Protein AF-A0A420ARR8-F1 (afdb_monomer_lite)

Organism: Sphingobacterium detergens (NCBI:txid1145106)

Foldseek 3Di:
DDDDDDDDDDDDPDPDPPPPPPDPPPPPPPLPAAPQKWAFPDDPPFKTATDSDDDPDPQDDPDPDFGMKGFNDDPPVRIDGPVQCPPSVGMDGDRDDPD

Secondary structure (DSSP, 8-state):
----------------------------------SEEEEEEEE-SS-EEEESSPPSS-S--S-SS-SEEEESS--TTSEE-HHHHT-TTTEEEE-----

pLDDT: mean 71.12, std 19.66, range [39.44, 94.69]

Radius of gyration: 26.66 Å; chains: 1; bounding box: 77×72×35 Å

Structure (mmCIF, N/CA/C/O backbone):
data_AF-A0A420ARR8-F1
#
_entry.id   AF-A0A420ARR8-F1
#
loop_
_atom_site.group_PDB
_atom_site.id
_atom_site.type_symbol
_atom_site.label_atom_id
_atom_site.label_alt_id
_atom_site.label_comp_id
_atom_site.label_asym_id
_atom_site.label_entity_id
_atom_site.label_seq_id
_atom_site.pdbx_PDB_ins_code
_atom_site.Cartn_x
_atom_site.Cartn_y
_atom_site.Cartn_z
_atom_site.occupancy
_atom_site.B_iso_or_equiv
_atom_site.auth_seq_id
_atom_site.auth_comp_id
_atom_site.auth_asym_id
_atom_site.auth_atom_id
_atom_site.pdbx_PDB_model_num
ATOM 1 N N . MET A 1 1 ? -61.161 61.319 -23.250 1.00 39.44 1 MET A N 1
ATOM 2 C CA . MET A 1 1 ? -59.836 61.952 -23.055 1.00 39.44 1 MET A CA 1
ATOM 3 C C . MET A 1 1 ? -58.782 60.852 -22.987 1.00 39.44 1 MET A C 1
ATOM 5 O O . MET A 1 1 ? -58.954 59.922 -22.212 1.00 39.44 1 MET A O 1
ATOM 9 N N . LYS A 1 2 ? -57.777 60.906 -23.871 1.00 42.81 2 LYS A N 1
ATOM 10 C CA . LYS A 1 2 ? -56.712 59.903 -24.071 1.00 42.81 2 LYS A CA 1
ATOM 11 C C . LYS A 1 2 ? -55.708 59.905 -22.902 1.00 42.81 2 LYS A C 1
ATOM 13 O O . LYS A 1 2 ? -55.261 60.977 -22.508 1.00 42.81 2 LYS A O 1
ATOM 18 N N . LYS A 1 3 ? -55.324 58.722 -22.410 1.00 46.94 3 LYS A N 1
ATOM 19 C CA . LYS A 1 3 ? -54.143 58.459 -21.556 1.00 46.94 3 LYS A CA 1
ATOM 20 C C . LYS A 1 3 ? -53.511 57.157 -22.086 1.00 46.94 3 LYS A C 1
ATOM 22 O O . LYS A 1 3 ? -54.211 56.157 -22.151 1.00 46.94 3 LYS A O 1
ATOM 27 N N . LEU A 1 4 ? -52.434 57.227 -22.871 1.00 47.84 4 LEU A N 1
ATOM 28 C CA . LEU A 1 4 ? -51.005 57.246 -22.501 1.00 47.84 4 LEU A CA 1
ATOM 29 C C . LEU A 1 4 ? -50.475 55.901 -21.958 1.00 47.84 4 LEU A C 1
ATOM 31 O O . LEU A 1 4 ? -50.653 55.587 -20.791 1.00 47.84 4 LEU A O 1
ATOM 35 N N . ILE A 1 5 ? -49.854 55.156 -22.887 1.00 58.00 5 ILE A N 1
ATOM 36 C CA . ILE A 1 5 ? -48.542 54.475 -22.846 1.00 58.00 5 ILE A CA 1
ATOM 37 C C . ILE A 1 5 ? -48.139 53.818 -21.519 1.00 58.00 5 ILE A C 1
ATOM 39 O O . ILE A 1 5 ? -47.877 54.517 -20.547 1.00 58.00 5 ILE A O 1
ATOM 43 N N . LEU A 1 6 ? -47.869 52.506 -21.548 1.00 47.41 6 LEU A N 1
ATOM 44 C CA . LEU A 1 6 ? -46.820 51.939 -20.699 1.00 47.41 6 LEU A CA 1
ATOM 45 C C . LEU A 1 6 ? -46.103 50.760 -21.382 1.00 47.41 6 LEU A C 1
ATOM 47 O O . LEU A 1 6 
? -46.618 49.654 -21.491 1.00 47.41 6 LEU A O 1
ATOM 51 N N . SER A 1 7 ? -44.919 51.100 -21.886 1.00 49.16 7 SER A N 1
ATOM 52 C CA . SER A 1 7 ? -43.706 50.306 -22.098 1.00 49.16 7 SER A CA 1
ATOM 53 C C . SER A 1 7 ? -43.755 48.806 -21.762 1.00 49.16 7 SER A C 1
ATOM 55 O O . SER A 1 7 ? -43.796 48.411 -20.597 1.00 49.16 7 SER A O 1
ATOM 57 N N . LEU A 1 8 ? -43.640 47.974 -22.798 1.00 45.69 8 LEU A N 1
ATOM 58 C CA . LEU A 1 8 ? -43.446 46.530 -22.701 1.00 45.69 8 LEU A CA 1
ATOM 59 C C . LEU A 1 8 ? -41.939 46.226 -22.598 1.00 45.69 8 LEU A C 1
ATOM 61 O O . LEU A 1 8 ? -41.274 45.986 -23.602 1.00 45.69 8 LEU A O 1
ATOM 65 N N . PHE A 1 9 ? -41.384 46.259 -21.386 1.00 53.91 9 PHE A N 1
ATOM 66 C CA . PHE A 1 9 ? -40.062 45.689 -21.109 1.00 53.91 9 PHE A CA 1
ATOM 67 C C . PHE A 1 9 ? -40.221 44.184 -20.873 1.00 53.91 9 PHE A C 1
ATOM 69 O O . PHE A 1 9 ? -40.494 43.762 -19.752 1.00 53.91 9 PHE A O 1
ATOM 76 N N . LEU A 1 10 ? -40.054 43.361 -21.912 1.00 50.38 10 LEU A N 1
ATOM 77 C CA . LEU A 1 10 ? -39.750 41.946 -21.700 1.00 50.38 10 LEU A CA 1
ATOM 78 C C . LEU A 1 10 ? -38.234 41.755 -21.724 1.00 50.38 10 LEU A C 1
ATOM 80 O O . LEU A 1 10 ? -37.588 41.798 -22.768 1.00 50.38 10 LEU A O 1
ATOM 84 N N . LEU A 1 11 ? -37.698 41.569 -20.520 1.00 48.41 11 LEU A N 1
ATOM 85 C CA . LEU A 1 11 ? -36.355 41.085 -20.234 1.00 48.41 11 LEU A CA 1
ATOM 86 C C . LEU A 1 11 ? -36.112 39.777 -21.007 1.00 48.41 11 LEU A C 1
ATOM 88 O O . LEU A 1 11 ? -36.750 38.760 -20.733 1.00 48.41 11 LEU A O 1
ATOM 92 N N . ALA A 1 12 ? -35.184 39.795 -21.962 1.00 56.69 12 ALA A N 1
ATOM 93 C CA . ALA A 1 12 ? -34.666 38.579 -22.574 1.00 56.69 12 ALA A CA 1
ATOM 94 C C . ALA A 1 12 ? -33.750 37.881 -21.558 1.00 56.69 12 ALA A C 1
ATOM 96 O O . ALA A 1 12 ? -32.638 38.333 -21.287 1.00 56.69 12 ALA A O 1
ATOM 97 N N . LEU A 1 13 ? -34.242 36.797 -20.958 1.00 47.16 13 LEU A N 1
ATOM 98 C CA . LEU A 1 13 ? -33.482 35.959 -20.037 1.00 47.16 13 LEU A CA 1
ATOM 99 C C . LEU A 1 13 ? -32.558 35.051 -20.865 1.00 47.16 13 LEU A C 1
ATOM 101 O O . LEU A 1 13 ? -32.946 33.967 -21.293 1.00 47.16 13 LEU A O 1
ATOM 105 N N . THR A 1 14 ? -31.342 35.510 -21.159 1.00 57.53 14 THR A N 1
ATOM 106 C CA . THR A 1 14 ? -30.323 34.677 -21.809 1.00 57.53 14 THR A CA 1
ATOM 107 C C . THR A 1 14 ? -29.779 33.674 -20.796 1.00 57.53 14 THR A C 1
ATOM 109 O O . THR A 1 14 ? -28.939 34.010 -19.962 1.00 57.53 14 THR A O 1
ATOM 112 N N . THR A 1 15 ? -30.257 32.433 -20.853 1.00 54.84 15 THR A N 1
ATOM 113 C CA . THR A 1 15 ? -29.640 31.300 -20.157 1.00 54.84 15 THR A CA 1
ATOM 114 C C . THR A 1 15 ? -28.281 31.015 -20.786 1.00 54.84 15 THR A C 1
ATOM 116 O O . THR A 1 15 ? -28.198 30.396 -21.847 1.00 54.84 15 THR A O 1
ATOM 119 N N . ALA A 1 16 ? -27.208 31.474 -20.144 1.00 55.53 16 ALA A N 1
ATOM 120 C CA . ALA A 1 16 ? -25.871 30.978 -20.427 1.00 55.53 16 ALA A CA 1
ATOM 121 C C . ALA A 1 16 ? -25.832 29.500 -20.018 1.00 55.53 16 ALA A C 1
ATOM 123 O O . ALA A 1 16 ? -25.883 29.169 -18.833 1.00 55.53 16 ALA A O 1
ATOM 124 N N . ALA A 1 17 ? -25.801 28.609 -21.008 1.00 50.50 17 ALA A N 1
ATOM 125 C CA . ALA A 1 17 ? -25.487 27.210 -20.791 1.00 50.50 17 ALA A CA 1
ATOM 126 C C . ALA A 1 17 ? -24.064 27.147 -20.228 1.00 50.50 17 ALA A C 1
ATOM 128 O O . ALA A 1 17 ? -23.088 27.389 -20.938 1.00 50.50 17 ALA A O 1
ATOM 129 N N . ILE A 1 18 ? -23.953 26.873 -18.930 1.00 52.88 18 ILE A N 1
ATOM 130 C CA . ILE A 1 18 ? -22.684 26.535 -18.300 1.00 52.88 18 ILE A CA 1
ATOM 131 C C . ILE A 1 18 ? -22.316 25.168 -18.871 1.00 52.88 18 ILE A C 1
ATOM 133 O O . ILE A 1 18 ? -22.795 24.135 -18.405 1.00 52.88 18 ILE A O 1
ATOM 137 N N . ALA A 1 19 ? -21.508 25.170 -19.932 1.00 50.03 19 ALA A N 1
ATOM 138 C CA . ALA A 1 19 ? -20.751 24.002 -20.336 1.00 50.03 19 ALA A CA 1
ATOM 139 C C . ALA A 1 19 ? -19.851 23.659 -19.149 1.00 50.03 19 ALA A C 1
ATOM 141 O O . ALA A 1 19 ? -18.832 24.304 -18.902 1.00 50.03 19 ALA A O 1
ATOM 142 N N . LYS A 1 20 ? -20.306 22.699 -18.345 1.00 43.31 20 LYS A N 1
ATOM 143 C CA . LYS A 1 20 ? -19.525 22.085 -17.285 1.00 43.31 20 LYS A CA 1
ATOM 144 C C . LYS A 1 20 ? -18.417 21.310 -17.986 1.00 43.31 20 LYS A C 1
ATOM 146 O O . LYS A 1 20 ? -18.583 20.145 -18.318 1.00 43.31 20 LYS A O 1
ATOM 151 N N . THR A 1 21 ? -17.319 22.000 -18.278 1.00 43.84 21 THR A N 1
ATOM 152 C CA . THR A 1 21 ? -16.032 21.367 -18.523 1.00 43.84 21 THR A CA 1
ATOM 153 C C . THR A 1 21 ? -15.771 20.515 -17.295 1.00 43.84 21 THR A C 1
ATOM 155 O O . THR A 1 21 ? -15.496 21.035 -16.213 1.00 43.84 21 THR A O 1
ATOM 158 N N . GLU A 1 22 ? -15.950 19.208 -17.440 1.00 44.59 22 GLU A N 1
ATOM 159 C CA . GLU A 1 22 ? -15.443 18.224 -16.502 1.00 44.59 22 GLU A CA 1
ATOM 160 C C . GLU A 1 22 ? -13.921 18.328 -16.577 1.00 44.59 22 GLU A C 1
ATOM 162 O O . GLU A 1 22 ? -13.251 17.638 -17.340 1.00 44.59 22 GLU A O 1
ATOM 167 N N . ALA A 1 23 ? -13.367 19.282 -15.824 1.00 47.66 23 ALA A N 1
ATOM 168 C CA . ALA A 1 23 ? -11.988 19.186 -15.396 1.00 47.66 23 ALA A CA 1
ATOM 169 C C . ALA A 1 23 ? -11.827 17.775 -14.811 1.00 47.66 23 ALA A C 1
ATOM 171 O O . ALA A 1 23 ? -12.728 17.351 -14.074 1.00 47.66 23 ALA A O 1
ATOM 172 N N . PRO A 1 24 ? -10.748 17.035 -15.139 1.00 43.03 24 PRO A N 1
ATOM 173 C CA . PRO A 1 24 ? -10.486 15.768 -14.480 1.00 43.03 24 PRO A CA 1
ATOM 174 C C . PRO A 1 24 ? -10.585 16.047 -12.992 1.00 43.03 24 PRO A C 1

════

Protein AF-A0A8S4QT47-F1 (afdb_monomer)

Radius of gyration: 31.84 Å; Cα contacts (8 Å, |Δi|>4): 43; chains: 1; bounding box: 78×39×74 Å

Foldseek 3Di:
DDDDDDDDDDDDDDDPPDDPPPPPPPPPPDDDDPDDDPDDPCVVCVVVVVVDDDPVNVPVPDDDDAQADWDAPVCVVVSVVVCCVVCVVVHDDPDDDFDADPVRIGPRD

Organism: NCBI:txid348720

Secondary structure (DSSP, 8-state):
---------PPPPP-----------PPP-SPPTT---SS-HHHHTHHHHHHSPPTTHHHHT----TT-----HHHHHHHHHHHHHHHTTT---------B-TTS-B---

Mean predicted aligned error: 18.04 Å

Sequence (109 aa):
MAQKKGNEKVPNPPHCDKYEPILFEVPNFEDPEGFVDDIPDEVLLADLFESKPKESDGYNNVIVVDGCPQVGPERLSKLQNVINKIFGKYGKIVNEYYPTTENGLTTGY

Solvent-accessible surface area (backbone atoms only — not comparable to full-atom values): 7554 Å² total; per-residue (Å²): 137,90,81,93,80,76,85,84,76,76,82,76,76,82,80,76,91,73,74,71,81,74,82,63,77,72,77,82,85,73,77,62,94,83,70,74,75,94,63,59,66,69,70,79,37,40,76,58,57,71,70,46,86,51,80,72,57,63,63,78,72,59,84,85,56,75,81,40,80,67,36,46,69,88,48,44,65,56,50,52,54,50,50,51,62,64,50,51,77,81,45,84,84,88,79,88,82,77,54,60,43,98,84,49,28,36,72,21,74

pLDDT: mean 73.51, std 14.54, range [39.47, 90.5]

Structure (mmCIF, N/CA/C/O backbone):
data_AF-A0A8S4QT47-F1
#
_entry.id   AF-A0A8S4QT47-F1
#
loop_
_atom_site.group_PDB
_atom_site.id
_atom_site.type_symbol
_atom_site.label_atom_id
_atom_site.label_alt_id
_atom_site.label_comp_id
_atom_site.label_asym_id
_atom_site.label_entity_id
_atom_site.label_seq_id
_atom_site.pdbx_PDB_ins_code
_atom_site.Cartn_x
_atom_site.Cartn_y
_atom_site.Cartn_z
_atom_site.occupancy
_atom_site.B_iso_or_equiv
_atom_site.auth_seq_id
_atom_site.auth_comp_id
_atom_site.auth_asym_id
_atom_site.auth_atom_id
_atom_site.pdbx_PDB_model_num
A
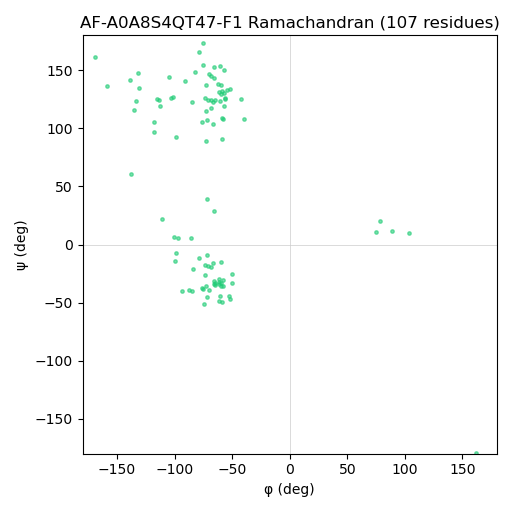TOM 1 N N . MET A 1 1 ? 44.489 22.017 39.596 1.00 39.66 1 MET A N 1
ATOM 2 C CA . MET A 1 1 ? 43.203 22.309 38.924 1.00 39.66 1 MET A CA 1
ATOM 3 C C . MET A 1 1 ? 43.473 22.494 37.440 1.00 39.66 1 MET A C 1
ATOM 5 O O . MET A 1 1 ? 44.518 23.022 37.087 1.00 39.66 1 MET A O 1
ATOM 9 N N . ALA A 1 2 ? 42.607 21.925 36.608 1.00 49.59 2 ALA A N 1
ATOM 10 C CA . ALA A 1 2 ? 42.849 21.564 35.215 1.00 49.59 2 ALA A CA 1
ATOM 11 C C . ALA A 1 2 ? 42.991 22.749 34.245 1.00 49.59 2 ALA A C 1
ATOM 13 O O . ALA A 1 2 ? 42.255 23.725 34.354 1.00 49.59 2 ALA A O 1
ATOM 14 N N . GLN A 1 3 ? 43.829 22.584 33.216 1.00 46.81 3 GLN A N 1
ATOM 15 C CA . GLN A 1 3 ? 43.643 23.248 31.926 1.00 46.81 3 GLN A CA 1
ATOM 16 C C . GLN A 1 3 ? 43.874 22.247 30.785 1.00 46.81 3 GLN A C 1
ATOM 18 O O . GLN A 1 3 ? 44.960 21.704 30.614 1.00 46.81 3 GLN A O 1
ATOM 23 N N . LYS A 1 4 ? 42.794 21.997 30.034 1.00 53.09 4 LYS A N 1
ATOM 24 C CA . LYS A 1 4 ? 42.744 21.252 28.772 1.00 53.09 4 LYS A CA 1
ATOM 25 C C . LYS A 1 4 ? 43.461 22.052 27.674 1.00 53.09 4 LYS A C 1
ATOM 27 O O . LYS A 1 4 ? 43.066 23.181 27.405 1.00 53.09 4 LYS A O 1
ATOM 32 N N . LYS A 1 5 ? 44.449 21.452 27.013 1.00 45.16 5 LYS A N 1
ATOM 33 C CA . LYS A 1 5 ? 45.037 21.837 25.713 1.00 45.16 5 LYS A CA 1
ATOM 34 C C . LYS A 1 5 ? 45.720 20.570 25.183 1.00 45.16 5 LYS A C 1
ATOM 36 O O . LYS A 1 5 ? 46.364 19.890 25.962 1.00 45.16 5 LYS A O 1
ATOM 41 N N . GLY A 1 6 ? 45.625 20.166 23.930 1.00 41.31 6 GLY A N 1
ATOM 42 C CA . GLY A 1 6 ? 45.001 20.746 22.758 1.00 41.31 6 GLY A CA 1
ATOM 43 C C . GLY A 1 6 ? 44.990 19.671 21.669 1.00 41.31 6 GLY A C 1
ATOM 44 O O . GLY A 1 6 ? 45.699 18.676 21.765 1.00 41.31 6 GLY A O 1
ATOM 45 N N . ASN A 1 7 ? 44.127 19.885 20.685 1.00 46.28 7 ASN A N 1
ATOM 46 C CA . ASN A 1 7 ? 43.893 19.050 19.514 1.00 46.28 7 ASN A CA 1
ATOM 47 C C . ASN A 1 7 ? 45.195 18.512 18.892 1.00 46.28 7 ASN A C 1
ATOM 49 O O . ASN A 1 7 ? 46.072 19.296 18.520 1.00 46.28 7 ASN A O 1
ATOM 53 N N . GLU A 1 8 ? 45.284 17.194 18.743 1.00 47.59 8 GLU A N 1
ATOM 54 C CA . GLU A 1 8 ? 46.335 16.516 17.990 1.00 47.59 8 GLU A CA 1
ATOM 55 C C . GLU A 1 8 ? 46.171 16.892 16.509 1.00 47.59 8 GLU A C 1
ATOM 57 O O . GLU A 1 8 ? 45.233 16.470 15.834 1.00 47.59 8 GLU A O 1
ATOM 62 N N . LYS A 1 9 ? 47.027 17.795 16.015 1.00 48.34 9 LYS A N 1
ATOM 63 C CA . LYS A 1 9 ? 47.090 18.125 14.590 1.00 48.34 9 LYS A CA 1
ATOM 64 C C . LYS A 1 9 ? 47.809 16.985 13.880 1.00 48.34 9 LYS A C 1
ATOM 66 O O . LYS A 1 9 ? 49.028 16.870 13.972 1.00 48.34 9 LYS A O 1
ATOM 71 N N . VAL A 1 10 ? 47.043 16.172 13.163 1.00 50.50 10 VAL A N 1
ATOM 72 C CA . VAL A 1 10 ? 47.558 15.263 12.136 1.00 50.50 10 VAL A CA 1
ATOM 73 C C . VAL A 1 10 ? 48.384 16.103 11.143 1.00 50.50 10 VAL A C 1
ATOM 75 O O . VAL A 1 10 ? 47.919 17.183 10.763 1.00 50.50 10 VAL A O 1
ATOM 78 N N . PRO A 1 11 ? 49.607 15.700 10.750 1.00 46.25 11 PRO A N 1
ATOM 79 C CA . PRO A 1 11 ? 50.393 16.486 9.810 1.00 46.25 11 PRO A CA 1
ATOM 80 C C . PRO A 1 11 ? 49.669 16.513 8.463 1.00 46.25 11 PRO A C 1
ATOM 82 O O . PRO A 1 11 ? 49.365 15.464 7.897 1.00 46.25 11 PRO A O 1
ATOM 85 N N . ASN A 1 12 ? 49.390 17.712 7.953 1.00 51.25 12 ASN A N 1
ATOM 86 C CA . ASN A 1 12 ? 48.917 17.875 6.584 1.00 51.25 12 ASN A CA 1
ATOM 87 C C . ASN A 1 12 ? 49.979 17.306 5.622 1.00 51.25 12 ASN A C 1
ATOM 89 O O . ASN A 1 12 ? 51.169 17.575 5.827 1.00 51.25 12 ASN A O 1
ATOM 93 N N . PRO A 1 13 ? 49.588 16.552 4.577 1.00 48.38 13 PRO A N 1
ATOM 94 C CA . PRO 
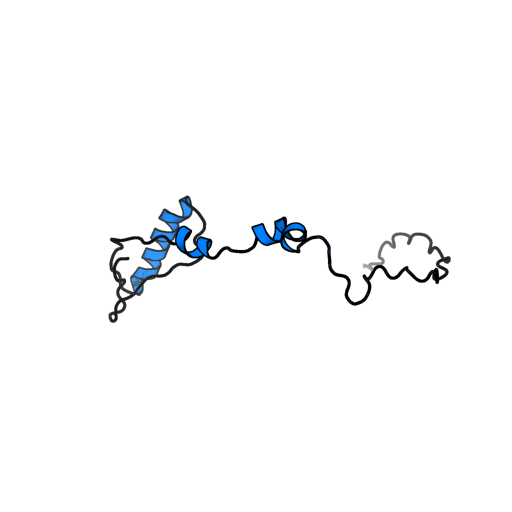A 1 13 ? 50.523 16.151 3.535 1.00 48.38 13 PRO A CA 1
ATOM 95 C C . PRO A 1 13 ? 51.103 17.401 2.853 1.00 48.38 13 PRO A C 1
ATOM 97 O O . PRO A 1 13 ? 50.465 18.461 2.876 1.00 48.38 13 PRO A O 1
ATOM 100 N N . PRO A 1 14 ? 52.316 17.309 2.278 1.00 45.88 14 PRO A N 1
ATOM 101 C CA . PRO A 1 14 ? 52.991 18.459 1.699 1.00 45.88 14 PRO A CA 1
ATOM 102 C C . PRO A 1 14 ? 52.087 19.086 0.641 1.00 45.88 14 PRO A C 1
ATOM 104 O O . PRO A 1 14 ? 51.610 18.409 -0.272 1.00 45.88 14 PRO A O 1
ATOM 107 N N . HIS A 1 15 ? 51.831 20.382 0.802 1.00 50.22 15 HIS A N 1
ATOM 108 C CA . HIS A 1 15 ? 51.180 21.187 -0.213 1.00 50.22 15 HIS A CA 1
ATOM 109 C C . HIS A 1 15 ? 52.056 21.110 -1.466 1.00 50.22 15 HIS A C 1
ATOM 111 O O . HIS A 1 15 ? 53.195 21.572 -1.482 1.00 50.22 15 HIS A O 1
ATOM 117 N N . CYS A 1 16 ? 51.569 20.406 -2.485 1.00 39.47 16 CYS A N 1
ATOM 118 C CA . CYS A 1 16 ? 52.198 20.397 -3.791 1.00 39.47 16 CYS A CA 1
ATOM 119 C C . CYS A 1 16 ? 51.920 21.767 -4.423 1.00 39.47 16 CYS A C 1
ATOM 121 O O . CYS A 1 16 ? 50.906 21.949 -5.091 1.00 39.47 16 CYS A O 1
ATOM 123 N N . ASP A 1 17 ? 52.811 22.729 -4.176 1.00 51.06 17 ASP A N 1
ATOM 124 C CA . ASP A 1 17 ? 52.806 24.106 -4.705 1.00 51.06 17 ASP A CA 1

════

▸ PROBLEM DETAILS
Please give an exact copy of the entries above, from the line with "ATOM 75 O O" down to the line with "ATOM 82 O O", inclusive, and nothing else.

▸ SOLUTION FOR THIS PROBLEM
ATOM 75 O O . VAL A 1 10 ? 47.919 17.183 10.763 1.00 50.50 10 VAL A O 1
ATOM 78 N N . PRO A 1 11 ? 49.607 15.700 10.750 1.00 46.25 11 PRO A N 1
ATOM 79 C CA . PRO A 1 11 ? 50.393 16.486 9.810 1.00 46.25 11 PRO A CA 1
ATOM 80 C C . PRO A 1 11 ? 49.669 16.513 8.463 1.00 46.25 11 PRO A C 1
ATOM 82 O O . PRO A 1 11 ? 49.365 15.464 7.897 1.00 46.25 11 PRO A O 1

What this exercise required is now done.